Work request:
For this exercise, return exactly the lines of the material below that begin at the one with "ATOM 56 C CA" and stop after the one with "ATOM 64 C CA".

+ + + + +

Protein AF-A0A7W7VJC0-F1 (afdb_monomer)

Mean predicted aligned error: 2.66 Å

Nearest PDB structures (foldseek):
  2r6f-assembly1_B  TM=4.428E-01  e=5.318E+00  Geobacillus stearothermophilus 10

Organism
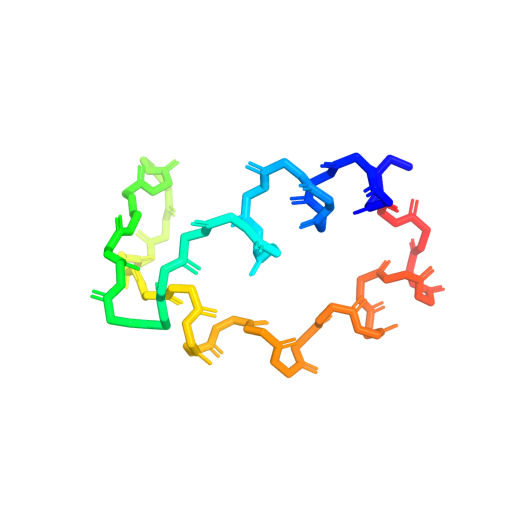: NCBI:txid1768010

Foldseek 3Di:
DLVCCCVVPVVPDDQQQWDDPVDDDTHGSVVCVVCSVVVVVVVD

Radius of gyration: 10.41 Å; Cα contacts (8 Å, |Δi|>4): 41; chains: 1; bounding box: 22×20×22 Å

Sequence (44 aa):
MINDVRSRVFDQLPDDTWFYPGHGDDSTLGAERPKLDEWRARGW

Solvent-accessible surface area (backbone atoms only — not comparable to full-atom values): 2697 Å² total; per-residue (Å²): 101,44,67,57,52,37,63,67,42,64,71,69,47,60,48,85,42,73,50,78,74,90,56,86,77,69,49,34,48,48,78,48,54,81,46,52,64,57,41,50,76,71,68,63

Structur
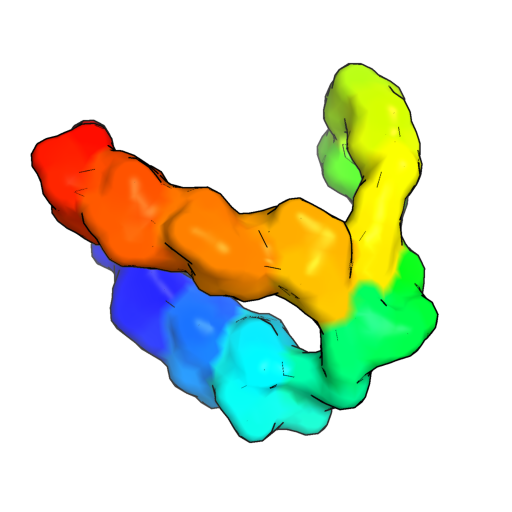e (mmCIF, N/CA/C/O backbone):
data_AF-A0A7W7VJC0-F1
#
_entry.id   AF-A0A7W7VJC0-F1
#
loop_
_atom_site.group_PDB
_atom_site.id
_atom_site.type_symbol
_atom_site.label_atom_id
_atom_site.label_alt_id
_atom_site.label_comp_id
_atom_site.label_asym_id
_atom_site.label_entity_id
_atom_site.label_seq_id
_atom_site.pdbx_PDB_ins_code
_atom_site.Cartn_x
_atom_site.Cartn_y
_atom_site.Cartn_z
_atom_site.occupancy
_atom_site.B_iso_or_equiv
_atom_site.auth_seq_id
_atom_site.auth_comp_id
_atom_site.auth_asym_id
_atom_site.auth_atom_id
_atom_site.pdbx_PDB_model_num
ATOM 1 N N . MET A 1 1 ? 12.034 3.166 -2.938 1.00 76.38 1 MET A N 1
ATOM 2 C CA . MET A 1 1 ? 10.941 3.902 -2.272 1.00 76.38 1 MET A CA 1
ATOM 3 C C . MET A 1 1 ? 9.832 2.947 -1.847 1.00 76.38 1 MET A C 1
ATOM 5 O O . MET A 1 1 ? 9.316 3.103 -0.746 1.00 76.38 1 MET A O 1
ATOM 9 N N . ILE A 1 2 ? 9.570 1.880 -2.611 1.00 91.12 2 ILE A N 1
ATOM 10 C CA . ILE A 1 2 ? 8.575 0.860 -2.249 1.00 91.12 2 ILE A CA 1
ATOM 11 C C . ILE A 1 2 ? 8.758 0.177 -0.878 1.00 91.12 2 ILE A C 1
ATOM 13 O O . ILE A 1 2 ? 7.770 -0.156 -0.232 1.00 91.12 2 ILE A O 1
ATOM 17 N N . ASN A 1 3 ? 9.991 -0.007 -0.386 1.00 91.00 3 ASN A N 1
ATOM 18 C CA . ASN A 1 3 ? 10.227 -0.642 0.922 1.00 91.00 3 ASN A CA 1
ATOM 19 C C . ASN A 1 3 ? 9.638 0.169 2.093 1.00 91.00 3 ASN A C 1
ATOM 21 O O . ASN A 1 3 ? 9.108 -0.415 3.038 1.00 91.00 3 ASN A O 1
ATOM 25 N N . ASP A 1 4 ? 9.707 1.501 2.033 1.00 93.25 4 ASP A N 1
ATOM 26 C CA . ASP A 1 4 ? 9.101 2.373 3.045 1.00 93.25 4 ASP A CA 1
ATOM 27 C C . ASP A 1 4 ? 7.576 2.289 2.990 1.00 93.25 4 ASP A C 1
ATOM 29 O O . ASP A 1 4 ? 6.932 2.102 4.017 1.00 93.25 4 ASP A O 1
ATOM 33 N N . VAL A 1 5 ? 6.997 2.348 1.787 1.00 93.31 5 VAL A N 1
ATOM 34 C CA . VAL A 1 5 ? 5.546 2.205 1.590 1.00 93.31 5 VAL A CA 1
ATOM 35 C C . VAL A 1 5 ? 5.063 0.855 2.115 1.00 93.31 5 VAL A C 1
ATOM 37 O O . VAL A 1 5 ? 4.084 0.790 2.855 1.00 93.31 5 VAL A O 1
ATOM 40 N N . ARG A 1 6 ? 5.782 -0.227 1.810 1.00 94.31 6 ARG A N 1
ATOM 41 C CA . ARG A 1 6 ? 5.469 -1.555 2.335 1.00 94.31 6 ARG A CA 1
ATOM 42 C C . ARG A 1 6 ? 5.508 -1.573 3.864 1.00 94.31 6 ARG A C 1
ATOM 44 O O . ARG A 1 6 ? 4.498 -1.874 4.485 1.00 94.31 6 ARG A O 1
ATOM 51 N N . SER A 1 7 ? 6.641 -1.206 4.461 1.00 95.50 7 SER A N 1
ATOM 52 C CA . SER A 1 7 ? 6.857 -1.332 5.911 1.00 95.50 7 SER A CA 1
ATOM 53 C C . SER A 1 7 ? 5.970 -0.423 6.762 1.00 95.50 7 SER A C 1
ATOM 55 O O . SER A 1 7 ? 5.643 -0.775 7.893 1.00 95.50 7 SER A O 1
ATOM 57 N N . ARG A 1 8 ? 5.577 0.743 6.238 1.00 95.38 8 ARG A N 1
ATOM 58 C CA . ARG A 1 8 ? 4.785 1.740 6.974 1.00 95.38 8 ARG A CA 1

+ + + + +

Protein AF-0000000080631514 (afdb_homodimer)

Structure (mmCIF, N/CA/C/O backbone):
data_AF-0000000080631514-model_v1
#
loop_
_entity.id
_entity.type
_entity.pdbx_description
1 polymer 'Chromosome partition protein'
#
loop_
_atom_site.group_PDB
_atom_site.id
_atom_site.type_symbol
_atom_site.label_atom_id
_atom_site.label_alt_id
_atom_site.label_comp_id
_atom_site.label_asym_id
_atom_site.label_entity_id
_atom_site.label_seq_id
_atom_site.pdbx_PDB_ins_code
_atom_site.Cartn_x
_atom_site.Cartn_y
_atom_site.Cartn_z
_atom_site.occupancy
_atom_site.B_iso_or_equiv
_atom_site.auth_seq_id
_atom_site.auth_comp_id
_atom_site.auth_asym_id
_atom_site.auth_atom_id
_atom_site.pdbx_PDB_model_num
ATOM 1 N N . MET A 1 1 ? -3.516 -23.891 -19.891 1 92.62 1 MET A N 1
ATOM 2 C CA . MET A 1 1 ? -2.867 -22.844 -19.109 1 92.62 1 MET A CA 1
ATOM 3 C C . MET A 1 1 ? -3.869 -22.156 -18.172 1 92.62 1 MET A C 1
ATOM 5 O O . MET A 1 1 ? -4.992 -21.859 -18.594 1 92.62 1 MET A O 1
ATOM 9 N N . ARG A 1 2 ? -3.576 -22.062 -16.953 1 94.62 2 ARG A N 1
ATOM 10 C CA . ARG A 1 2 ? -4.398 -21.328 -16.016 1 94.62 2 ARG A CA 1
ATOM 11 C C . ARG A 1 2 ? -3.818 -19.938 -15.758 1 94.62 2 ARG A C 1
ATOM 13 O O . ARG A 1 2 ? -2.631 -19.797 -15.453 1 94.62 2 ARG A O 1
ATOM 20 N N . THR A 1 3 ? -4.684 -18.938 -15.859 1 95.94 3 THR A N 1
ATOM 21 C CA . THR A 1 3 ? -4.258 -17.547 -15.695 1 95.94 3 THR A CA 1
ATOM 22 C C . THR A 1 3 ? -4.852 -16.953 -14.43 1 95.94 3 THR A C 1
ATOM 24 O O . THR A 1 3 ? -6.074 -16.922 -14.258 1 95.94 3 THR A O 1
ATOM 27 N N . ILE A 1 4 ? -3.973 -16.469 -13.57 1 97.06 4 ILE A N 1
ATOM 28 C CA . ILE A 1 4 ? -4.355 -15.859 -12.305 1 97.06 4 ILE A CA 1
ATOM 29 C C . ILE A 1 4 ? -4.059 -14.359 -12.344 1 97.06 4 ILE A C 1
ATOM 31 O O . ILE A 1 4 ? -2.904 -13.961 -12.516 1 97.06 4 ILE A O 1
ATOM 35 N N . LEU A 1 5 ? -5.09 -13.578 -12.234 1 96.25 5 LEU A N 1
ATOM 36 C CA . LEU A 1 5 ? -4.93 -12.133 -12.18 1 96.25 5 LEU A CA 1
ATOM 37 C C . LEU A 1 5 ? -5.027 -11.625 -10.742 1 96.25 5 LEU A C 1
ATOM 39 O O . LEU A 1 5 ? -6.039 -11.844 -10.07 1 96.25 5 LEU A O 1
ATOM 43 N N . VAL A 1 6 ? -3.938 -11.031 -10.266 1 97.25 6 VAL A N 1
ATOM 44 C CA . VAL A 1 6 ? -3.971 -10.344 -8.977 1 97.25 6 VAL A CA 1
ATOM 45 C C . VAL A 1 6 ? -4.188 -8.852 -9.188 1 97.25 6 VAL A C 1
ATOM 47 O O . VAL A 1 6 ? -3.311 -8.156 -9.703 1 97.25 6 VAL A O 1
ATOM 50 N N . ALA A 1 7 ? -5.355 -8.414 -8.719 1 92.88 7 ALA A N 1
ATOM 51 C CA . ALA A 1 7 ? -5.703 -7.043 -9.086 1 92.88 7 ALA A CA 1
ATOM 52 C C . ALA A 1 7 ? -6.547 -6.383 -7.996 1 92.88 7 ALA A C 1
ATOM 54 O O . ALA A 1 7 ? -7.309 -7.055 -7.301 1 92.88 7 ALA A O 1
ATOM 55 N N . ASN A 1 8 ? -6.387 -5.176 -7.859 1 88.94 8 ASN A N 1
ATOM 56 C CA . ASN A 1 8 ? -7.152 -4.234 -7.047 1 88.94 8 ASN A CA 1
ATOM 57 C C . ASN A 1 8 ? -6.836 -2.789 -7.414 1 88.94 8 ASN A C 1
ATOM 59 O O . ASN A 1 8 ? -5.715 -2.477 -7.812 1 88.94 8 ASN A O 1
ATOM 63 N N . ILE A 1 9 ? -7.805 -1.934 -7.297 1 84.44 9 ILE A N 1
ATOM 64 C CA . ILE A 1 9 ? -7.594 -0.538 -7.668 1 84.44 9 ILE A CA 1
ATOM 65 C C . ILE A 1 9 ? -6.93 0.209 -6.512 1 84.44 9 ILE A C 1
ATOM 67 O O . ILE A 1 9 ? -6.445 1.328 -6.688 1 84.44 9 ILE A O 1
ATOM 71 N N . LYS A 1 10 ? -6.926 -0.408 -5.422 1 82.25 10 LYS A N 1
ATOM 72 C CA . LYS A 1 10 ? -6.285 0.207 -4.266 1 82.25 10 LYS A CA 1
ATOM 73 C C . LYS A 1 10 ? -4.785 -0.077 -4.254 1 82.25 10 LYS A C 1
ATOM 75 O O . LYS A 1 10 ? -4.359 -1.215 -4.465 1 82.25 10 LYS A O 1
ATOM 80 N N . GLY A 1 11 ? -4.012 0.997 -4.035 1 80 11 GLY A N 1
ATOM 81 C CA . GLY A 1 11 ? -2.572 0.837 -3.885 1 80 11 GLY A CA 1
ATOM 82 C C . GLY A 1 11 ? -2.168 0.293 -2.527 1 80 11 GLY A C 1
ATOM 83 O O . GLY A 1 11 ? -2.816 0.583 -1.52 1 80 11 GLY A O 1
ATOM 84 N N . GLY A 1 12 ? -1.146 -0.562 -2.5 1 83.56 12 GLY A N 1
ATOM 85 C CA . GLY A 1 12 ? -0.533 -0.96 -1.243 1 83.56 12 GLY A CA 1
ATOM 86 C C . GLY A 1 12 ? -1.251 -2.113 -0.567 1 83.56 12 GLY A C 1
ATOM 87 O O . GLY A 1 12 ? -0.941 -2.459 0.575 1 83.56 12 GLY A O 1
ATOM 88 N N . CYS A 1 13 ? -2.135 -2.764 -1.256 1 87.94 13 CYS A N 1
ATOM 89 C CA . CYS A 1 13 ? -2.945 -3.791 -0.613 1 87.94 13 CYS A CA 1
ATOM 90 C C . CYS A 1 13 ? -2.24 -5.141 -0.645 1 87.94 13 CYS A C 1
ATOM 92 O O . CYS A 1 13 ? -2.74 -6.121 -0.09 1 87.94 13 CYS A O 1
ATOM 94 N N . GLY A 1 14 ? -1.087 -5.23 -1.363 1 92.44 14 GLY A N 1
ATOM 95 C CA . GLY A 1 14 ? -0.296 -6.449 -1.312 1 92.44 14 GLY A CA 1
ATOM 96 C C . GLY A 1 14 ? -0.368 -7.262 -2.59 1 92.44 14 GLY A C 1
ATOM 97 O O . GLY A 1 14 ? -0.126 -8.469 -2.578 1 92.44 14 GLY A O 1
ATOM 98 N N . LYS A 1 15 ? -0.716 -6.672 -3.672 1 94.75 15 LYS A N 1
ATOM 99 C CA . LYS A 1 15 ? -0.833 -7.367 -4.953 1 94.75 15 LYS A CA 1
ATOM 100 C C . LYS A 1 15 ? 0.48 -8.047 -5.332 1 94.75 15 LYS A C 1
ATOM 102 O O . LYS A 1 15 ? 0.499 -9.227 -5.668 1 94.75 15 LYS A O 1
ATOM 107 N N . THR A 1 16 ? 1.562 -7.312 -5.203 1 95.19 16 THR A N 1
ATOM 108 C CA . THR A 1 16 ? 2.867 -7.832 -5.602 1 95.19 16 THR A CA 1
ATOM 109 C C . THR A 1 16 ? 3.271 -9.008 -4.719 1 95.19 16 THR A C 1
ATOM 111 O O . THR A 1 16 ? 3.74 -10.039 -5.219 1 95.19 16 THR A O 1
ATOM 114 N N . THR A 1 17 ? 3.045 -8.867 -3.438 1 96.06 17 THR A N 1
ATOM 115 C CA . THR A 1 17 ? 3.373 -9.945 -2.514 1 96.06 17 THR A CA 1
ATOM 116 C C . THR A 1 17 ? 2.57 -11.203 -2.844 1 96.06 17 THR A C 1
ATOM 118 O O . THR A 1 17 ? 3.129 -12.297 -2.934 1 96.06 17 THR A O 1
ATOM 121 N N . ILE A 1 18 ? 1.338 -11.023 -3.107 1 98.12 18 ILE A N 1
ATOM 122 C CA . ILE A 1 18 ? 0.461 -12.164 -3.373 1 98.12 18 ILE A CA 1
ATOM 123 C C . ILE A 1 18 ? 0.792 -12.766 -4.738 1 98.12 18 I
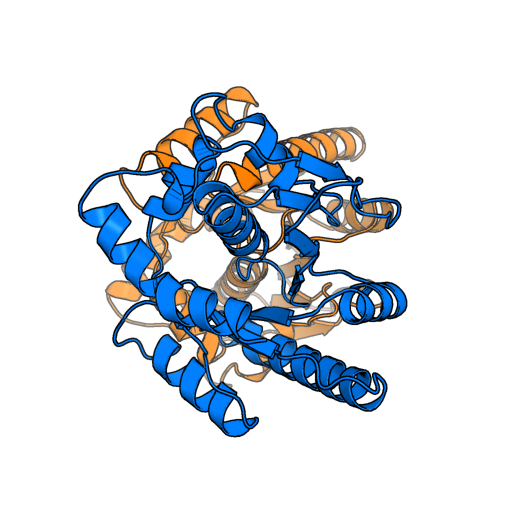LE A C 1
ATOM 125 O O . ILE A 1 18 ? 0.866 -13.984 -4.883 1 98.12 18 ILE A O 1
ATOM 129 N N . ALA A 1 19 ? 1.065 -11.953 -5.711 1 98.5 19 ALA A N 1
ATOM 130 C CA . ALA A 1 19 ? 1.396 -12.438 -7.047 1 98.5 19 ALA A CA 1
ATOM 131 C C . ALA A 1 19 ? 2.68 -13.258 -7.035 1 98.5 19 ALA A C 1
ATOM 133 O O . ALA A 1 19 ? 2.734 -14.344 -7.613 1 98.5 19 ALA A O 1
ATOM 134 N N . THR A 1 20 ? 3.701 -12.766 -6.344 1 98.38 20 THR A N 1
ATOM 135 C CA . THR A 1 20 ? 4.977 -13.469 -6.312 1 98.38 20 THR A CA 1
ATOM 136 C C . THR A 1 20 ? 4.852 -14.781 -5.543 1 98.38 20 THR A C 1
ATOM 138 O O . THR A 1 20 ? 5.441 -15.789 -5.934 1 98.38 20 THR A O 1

+ + + + +

Solved problem:
ATOM 56 C CA . ASN A 1 8 ? -7.152 -4.234 -7.047 1 88.94 8 ASN A CA 1
ATOM 57 C C . ASN A 1 8 ? -6.836 -2.789 -7.414 1 88.94 8 ASN A C 1
ATOM 59 O O . ASN A 1 8 ? -5.715 -2.477 -7.812 1 88.94 8 ASN A O 1
ATOM 63 N N . ILE A 1 9 ? -7.805 -1.934 -7.297 1 84.44 9 ILE A N 1
ATOM 64 C CA . ILE A 1 9 ? -7.594 -0.538 -7.668 1 84.44 9 ILE A CA 1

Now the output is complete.